With several of the remaining English vessels taking on water from storm damage, Drake finally called off the mission decided to run for home. The remains of the English Armada limped back to Plymouth. All told, about 10,000 English men had perished in the expedition, nearly half the total force (mostly of disease). When all was said and done about £100,000 was invested in the mission, but it returned a mere £30,000 in booty.


The Consequences

Ultimately, the English Armada failed to achieve any of its aims, but the most disastrous was the failure to destroy the Spanish fleet at Santander, because this meant the English missed a golden chance to cripple Spanish sea power. This seems to have been the only part of the expedition that Queen Elizabeth really cared about, and had the rest of the people involved been equally focused on this goal, it almost certainly would have been achieved, as the fleet was virtually defenseless, and the English even had surprise on their side in the early going.
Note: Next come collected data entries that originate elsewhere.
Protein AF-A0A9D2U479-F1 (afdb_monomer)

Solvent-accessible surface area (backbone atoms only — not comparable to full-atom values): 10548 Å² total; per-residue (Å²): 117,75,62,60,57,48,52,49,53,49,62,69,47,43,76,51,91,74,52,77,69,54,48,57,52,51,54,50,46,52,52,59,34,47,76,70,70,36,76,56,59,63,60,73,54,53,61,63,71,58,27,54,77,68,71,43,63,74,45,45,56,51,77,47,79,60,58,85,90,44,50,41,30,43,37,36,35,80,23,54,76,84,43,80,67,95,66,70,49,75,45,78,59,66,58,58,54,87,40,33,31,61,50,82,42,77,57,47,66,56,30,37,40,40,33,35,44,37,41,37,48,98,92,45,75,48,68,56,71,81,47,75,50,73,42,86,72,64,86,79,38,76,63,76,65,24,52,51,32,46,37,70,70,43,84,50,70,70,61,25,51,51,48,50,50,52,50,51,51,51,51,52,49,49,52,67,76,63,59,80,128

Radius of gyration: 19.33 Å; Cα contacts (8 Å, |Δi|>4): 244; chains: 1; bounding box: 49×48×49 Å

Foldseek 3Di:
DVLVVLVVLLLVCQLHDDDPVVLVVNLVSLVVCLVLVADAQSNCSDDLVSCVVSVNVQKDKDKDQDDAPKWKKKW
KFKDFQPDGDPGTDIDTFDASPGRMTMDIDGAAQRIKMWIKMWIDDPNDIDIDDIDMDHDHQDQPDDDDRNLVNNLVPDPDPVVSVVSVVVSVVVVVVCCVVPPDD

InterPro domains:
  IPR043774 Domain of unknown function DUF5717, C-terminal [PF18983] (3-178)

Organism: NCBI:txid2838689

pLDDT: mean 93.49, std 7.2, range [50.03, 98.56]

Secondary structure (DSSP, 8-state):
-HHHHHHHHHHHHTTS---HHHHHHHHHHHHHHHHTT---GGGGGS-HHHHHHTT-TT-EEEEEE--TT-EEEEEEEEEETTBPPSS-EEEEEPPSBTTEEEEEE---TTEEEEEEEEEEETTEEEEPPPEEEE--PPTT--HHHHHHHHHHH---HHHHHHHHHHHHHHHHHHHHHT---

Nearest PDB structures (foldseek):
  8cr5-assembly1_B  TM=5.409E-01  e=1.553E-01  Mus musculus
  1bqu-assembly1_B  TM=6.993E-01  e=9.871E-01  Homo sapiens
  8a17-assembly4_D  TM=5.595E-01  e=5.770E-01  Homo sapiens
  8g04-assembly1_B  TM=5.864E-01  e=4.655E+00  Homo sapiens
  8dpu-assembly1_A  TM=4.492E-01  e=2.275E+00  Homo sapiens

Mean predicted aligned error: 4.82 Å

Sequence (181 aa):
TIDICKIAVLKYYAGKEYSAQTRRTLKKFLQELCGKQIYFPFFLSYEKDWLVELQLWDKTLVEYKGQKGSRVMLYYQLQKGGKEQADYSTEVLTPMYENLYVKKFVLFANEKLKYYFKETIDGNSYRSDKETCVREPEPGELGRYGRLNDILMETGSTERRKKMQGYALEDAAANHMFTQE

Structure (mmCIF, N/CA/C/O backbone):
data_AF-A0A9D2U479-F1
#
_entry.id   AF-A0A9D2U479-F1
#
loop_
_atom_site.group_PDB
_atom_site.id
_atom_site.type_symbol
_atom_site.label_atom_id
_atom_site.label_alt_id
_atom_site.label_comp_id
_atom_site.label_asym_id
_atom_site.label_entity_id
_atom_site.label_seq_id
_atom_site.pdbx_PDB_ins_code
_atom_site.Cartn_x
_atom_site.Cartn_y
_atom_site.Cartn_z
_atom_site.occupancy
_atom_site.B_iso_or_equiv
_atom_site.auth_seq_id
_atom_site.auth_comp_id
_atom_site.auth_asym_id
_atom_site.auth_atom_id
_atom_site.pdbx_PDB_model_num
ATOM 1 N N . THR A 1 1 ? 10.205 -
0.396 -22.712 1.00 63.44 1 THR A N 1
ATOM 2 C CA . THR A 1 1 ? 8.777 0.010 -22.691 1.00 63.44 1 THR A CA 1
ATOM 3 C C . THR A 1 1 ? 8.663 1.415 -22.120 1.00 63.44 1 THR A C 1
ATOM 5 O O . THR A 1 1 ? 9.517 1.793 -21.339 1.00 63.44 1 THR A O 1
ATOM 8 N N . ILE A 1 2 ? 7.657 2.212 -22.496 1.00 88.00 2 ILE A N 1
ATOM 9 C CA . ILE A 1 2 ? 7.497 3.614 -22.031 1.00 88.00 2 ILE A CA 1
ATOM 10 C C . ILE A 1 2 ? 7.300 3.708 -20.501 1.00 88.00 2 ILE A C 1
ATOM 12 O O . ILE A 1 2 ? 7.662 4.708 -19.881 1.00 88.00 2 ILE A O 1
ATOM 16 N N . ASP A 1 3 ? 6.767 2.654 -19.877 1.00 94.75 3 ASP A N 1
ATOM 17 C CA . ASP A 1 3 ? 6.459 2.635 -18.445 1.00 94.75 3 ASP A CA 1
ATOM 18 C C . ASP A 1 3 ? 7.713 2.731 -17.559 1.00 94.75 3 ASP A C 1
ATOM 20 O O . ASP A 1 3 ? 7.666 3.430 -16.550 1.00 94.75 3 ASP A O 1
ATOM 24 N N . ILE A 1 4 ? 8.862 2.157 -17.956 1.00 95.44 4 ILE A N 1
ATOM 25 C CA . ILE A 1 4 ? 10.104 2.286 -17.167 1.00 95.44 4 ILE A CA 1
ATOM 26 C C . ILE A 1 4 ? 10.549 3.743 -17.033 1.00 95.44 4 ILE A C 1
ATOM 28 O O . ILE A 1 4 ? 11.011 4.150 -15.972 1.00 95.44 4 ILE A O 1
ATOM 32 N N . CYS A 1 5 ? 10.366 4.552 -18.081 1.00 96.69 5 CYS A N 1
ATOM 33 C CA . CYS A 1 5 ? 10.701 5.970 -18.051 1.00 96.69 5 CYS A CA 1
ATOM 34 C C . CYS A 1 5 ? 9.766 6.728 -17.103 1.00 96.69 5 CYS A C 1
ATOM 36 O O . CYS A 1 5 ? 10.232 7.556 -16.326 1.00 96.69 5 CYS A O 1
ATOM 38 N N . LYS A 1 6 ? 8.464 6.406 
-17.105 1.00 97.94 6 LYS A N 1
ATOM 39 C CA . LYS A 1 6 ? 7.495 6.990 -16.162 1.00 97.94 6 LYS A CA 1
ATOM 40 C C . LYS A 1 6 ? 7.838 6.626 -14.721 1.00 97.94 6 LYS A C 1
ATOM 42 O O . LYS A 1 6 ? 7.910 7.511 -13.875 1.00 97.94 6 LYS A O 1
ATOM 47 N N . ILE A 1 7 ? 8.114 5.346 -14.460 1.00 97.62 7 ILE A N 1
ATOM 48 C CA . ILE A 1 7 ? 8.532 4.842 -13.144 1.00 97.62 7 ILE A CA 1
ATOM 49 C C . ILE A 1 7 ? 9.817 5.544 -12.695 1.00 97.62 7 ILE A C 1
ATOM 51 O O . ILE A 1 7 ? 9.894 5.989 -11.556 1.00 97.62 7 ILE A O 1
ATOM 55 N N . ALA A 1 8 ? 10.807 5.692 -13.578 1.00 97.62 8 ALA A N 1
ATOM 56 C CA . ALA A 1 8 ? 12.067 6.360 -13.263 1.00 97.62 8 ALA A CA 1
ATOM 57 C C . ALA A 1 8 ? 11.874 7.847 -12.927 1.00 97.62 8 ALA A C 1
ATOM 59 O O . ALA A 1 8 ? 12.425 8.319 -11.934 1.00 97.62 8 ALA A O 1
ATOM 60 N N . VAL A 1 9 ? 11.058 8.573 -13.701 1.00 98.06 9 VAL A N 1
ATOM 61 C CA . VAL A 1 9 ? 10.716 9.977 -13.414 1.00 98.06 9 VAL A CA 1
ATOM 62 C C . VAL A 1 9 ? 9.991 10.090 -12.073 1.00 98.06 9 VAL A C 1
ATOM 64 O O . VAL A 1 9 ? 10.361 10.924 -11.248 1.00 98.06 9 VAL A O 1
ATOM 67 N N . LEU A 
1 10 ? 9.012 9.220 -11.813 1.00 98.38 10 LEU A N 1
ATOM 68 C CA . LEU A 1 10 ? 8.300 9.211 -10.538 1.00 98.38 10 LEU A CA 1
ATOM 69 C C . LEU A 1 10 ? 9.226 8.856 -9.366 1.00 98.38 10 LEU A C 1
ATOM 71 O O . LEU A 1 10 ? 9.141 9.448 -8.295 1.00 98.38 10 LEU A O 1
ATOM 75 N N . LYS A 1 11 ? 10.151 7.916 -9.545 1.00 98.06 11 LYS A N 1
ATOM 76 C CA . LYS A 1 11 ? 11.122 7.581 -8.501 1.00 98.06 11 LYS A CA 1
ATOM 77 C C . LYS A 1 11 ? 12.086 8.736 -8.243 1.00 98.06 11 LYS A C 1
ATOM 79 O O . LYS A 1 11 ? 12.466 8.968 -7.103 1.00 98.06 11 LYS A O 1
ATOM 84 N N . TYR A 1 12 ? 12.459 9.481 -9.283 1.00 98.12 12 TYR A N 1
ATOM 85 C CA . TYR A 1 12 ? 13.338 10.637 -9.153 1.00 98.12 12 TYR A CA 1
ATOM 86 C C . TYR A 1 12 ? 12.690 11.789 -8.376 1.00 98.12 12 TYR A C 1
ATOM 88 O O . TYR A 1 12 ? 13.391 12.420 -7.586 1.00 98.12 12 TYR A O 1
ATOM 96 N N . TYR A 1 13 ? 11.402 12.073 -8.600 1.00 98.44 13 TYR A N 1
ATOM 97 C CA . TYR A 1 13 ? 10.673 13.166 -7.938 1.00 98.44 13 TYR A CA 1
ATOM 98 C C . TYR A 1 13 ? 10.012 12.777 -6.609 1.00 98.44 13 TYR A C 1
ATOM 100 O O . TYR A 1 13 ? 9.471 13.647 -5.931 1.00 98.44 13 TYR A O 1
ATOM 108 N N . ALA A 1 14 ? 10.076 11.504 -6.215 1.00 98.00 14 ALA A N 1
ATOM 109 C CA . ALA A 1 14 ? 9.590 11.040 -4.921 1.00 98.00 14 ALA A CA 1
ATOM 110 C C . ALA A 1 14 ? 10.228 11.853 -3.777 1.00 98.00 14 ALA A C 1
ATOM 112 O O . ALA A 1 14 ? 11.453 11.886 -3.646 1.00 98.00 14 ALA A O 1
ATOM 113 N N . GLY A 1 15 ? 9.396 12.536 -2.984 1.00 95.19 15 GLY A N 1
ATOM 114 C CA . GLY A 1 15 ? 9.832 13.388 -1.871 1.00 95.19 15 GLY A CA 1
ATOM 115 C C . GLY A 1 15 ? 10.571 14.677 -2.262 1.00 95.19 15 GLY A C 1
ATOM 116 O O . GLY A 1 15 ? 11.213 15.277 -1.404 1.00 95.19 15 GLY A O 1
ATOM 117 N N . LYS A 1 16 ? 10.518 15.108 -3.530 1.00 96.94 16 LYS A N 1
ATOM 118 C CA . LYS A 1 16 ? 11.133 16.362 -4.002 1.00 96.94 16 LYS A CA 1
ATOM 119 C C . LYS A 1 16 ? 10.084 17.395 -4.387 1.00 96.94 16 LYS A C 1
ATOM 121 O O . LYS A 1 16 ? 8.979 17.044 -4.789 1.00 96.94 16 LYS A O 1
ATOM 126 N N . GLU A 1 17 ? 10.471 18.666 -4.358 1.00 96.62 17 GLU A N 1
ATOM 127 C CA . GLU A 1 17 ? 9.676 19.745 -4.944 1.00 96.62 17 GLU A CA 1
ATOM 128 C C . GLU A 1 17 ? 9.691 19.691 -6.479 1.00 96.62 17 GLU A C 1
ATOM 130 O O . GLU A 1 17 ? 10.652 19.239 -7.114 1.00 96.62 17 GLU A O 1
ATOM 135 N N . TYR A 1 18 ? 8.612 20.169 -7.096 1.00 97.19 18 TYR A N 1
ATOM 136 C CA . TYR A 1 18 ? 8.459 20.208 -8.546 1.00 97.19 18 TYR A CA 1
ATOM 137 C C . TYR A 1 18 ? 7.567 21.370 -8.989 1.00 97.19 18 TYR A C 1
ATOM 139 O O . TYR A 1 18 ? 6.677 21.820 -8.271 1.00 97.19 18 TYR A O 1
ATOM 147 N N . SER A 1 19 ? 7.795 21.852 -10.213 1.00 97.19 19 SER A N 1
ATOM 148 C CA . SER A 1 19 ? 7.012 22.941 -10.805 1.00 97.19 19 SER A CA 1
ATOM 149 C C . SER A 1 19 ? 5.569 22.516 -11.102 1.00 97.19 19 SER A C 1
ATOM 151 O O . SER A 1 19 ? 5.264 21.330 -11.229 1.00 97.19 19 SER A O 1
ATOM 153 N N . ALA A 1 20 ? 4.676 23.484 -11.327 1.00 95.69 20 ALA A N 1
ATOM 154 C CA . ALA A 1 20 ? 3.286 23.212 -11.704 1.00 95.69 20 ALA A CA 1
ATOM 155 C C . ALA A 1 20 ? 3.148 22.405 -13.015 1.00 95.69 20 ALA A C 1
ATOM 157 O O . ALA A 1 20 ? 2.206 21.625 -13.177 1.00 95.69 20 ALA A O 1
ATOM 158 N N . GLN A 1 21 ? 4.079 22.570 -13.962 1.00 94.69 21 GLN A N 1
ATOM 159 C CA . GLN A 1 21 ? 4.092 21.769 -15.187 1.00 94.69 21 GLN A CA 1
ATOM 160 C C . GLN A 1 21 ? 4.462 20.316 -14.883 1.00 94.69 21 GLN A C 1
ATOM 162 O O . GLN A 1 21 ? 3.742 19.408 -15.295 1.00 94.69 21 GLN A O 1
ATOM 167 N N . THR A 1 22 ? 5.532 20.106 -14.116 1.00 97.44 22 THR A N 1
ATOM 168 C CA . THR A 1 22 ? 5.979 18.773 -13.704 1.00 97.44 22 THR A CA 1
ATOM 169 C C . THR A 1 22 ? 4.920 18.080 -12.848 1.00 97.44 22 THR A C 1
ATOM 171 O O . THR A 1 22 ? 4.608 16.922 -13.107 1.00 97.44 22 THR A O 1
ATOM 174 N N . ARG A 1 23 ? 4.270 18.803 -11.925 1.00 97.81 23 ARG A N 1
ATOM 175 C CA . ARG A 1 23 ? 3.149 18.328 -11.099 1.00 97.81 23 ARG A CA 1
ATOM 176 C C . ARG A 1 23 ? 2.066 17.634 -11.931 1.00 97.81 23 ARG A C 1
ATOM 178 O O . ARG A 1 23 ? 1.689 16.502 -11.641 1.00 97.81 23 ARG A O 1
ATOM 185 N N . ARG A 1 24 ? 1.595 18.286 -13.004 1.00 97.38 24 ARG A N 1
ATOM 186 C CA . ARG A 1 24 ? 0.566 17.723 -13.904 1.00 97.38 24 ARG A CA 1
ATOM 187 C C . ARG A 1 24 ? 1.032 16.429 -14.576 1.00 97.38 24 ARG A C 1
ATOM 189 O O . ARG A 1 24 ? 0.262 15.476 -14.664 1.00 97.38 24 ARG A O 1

But what ended up happening is that the fleet survived and in fact within a few years the Spanish had fully recovered and had a fleet even bigger and stronger than they had before the destruction of the Spanish Armada. Meanwhile, the English had wasted an enormous amount of money and resources for very little return. The £100,000 spent was actually even more than the Spanish had spent on their Armada. Moreover, the disastrously low return on investment permanently turned many wealthy English away from such investments, and made it much harder for the Queen to finance future expeditions through the floating of stock.
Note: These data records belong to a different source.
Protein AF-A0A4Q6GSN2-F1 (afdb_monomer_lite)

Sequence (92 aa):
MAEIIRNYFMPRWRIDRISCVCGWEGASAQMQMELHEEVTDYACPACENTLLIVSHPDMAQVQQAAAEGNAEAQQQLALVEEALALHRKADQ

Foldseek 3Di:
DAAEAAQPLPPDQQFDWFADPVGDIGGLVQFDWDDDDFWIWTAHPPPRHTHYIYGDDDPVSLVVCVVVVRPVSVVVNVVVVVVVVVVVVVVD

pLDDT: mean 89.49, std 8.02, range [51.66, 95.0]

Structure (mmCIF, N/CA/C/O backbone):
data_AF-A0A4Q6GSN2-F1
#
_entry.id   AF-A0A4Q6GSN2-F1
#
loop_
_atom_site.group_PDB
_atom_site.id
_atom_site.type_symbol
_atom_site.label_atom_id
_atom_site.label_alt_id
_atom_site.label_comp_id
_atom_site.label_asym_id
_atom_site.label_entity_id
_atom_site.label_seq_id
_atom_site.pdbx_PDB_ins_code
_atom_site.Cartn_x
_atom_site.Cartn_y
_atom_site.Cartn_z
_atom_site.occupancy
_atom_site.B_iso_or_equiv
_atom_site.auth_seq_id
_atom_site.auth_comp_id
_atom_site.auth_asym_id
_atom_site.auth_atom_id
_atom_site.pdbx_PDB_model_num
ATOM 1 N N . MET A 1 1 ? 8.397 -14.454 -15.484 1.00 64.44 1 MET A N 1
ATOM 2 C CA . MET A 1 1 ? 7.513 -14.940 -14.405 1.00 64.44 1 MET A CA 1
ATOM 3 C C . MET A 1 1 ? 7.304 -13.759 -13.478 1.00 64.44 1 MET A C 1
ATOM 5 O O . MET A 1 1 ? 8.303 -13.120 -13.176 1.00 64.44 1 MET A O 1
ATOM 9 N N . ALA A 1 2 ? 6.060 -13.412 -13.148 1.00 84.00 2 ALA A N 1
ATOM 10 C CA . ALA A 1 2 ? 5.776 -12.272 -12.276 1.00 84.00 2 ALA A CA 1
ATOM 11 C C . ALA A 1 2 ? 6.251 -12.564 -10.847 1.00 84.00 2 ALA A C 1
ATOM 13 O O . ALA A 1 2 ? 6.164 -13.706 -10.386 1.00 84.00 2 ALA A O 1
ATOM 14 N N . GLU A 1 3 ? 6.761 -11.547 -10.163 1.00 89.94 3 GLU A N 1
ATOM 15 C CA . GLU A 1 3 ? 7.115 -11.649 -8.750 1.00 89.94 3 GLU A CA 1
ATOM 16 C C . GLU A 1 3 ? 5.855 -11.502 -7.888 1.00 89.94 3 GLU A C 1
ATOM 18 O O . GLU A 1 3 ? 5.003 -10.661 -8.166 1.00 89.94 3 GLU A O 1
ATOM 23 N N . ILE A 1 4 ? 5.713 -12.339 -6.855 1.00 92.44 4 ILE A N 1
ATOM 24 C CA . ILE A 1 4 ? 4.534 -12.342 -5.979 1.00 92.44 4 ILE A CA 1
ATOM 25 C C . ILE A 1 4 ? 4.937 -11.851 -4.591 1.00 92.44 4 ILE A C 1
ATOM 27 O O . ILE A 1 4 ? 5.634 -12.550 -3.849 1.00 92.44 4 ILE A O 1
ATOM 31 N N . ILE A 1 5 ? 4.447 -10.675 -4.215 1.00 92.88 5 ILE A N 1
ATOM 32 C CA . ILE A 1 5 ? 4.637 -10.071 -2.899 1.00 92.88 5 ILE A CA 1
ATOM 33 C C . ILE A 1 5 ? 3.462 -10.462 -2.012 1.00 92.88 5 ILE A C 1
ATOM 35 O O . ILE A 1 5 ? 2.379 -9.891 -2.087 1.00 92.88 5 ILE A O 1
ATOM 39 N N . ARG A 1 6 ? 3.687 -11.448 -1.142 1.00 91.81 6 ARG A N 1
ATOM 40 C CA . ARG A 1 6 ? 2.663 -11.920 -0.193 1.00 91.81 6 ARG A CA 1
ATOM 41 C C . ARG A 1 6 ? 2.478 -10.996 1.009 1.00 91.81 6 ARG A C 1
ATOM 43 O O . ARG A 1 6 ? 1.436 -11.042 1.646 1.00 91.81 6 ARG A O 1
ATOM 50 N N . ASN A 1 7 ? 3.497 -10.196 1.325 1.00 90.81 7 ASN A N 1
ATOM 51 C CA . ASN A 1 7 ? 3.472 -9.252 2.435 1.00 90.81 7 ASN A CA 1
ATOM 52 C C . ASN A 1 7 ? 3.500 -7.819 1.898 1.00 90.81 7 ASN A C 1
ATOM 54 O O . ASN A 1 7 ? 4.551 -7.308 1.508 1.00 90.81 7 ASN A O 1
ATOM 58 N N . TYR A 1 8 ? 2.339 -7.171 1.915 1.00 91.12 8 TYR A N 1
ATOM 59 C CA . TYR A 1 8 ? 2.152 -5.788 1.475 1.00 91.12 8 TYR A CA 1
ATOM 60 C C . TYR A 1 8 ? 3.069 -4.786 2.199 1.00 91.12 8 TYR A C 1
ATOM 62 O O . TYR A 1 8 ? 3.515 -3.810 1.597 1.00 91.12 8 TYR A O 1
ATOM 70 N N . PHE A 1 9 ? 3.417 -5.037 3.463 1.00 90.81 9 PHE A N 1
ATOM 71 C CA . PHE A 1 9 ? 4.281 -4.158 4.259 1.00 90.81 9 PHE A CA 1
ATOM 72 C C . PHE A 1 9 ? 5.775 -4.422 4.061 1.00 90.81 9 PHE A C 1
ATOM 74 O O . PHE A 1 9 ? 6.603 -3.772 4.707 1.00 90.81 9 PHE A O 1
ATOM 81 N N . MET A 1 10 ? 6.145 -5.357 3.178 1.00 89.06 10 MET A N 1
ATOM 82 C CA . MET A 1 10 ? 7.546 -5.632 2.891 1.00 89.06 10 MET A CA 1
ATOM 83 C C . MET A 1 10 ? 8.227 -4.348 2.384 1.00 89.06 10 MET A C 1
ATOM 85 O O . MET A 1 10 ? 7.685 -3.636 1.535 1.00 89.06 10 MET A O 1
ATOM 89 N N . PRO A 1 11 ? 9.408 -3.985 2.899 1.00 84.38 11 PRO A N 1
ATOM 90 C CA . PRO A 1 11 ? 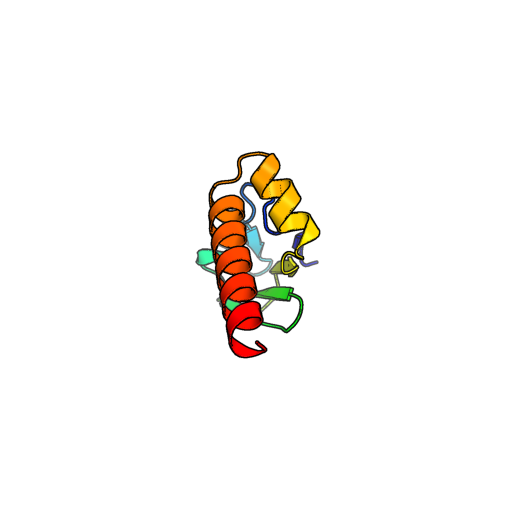10.036 -2.745 2.491 1.00 84.38 11 PRO A CA 1
ATOM 91 C C . PRO A 1 11 ? 10.478 -2.826 1.027 1.00 84.38 11 PRO A C 1
ATOM 93 O O . PRO A 1 11 ? 10.897 -3.867 0.525 1.00 84.38 11 PRO A O 1
ATOM 96 N N . ARG A 1 12 ? 10.465 -1.668 0.373 1.00 87.94 12 ARG A N 1
ATOM 97 C CA . ARG A 1 12 ? 11.041 -1.404 -0.950 1.00 87.94 12 ARG A CA 1
ATOM 98 C C . ARG A 1 12 ? 10.345 -1.987 -2.179 1.00 87.94 12 ARG A C 1
ATOM 100 O O . ARG A 1 12 ? 10.604 -1.435 -3.236 1.00 87.94 12 ARG A O 1
ATOM 107 N N . TRP A 1 13 ? 9.432 -2.958 -2.100 1.00 89.50 13 TRP A N 1
ATOM 108 C CA . TRP A 1 13 ? 8.798 -3.509 -3.321 1.00 89.50 13 TRP A CA 1
ATOM 109 C C . TRP A 1 13 ? 8.111 -2.437 -4.189 1.00 89.50 13 TRP A C 1
ATOM 111 O O . TRP A 1 13 ? 8.062 -2.561 -5.407 1.00 89.50 13 TRP A O 1
ATOM 121 N N . ARG A 1 14 ? 7.635 -1.340 -3.578 1.00 89.56 14 ARG A N 1
ATOM 122 C CA . ARG A 1 14 ? 7.035 -0.204 -4.300 1.00 89.56 14 ARG A CA 1
ATOM 123 C C . ARG A 1 14 ? 8.031 0.675 -5.059 1.00 89.56 14 ARG A C 1
ATOM 125 O O . ARG A 1 14 ? 7.660 1.352 -6.013 1.00 89.56 14 ARG A O 1
ATOM 132 N N . ILE A 1 15 ? 9.272 0.730 -4.584 1.00 90.75 15 ILE A N 1
ATOM 133 C CA . ILE A 1 15 ? 10.327 1.612 -5.110 1.00 90.75 15 ILE A CA 1
ATOM 134 C C . ILE A 1 15 ? 11.421 0.849 -5.855 1.00 90.75 15 ILE A C 1
ATOM 136 O O . ILE A 1 15 ? 12.247 1.475 -6.517 1.00 90.75 15 ILE A O 1
ATOM 140 N N . ASP A 1 16 ? 11.457 -0.476 -5.721 1.00 91.81 16 ASP A N 1
ATOM 141 C CA . ASP A 1 16 ? 12.423 -1.320 -6.405 1.00 91.81 16 ASP A CA 1
ATOM 142 C C . ASP A 1 16 ? 12.200 -1.263 -7.922 1.00 91.81 16 ASP A C 1
ATOM 144 O O . ASP A 1 16 ? 11.076 -1.062 -8.394 1.00 91.81 16 ASP A O 1
ATOM 148 N N . ARG A 1 17 ? 13.288 -1.363 -8.693 1.00 92.00 17 ARG A N 1
ATOM 149 C CA . ARG A 1 17 ? 13.236 -1.234 -10.152 1.00 92.00 17 ARG A CA 1
ATOM 150 C C . ARG A 1 17 ? 13.076 -2.612 -10.760 1.00 92.00 17 ARG A C 1
ATOM 152 O O . ARG A 1 17 ? 13.982 -3.434 -10.695 1.00 92.00 17 ARG A O 1
ATOM 159 N N . ILE A 1 18 ? 11.952 -2.813 -11.427 1.00 92.25 18 ILE A N 1
ATOM 160 C CA . ILE A 1 18 ? 11.638 -4.062 -12.102 1.00 92.25 18 ILE A CA 1
ATOM 161 C C . ILE A 1 18 ? 11.869 -3.871 -13.597 1.00 92.25 18 ILE A C 1
ATOM 163 O O . ILE A 1 18 ? 11.372 -2.920 -14.208 1.00 92.25 18 ILE A O 1
ATOM 167 N N . SER A 1 19 ? 12.637 -4.787 -14.180 1.00 92.25 19 SER A N 1
ATOM 168 C CA . SER A 1 19 ? 12.890 -4.845 -15.614 1.00 92.25 19 SER A CA 1
ATOM 169 C C . SER A 1 19 ? 11.909 -5.797 -16.297 1.00 92.25 19 SER A C 1
ATOM 171 O O . SER A 1 19 ? 11.599 -6.888 -15.818 1.00 92.25 19 SER A O 1
ATOM 173 N N . CYS A 1 20 ? 11.394 -5.366 -17.442 1.00 93.44 20 CYS A N 1
ATOM 174 C CA . CYS A 1 20 ? 10.509 -6.137 -18.297 1.00 93.44 20 CYS A CA 1
ATOM 175 C C . CYS A 1 20 ? 11.275 -6.694 -19.501 1.00 93.44 20 CYS A C 1
ATOM 177 O O . CYS A 1 20 ? 12.201 -6.070 -20.018 1.00 93.44 20 CYS A O 1
ATOM 179 N N . VAL A 1 21 ? 10.819 -7.833 -20.023 1.00 91.06 21 VAL A N 1
ATOM 180 C CA . VAL A 1 21 ? 11.358 -8.462 -21.240 1.00 91.06 21 VAL A CA 1
ATOM 181 C C . VAL A 1 21 ? 11.256 -7.586 -22.494 1.00 91.06 21 VAL A C 1
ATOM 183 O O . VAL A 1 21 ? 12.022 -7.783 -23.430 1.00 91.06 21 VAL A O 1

The failure of the English Armada meant that the tide of the Anglo-Spanish War had turned decisively and permanently in favor of the Spanish. Although the war would drag on for another 15 years, the English would ultimately sue for peace and settle on terms highly favorable to Spain in the 1604 Treaty of London.

It is therefore somewhat ironic that the Spanish Armada is so much more famous than the English Armada as a foolhardy expedition and a disastrous defeat when the failure of the English Armada was ultimately much more disastrous and much more decisive in deciding the course of the war in question.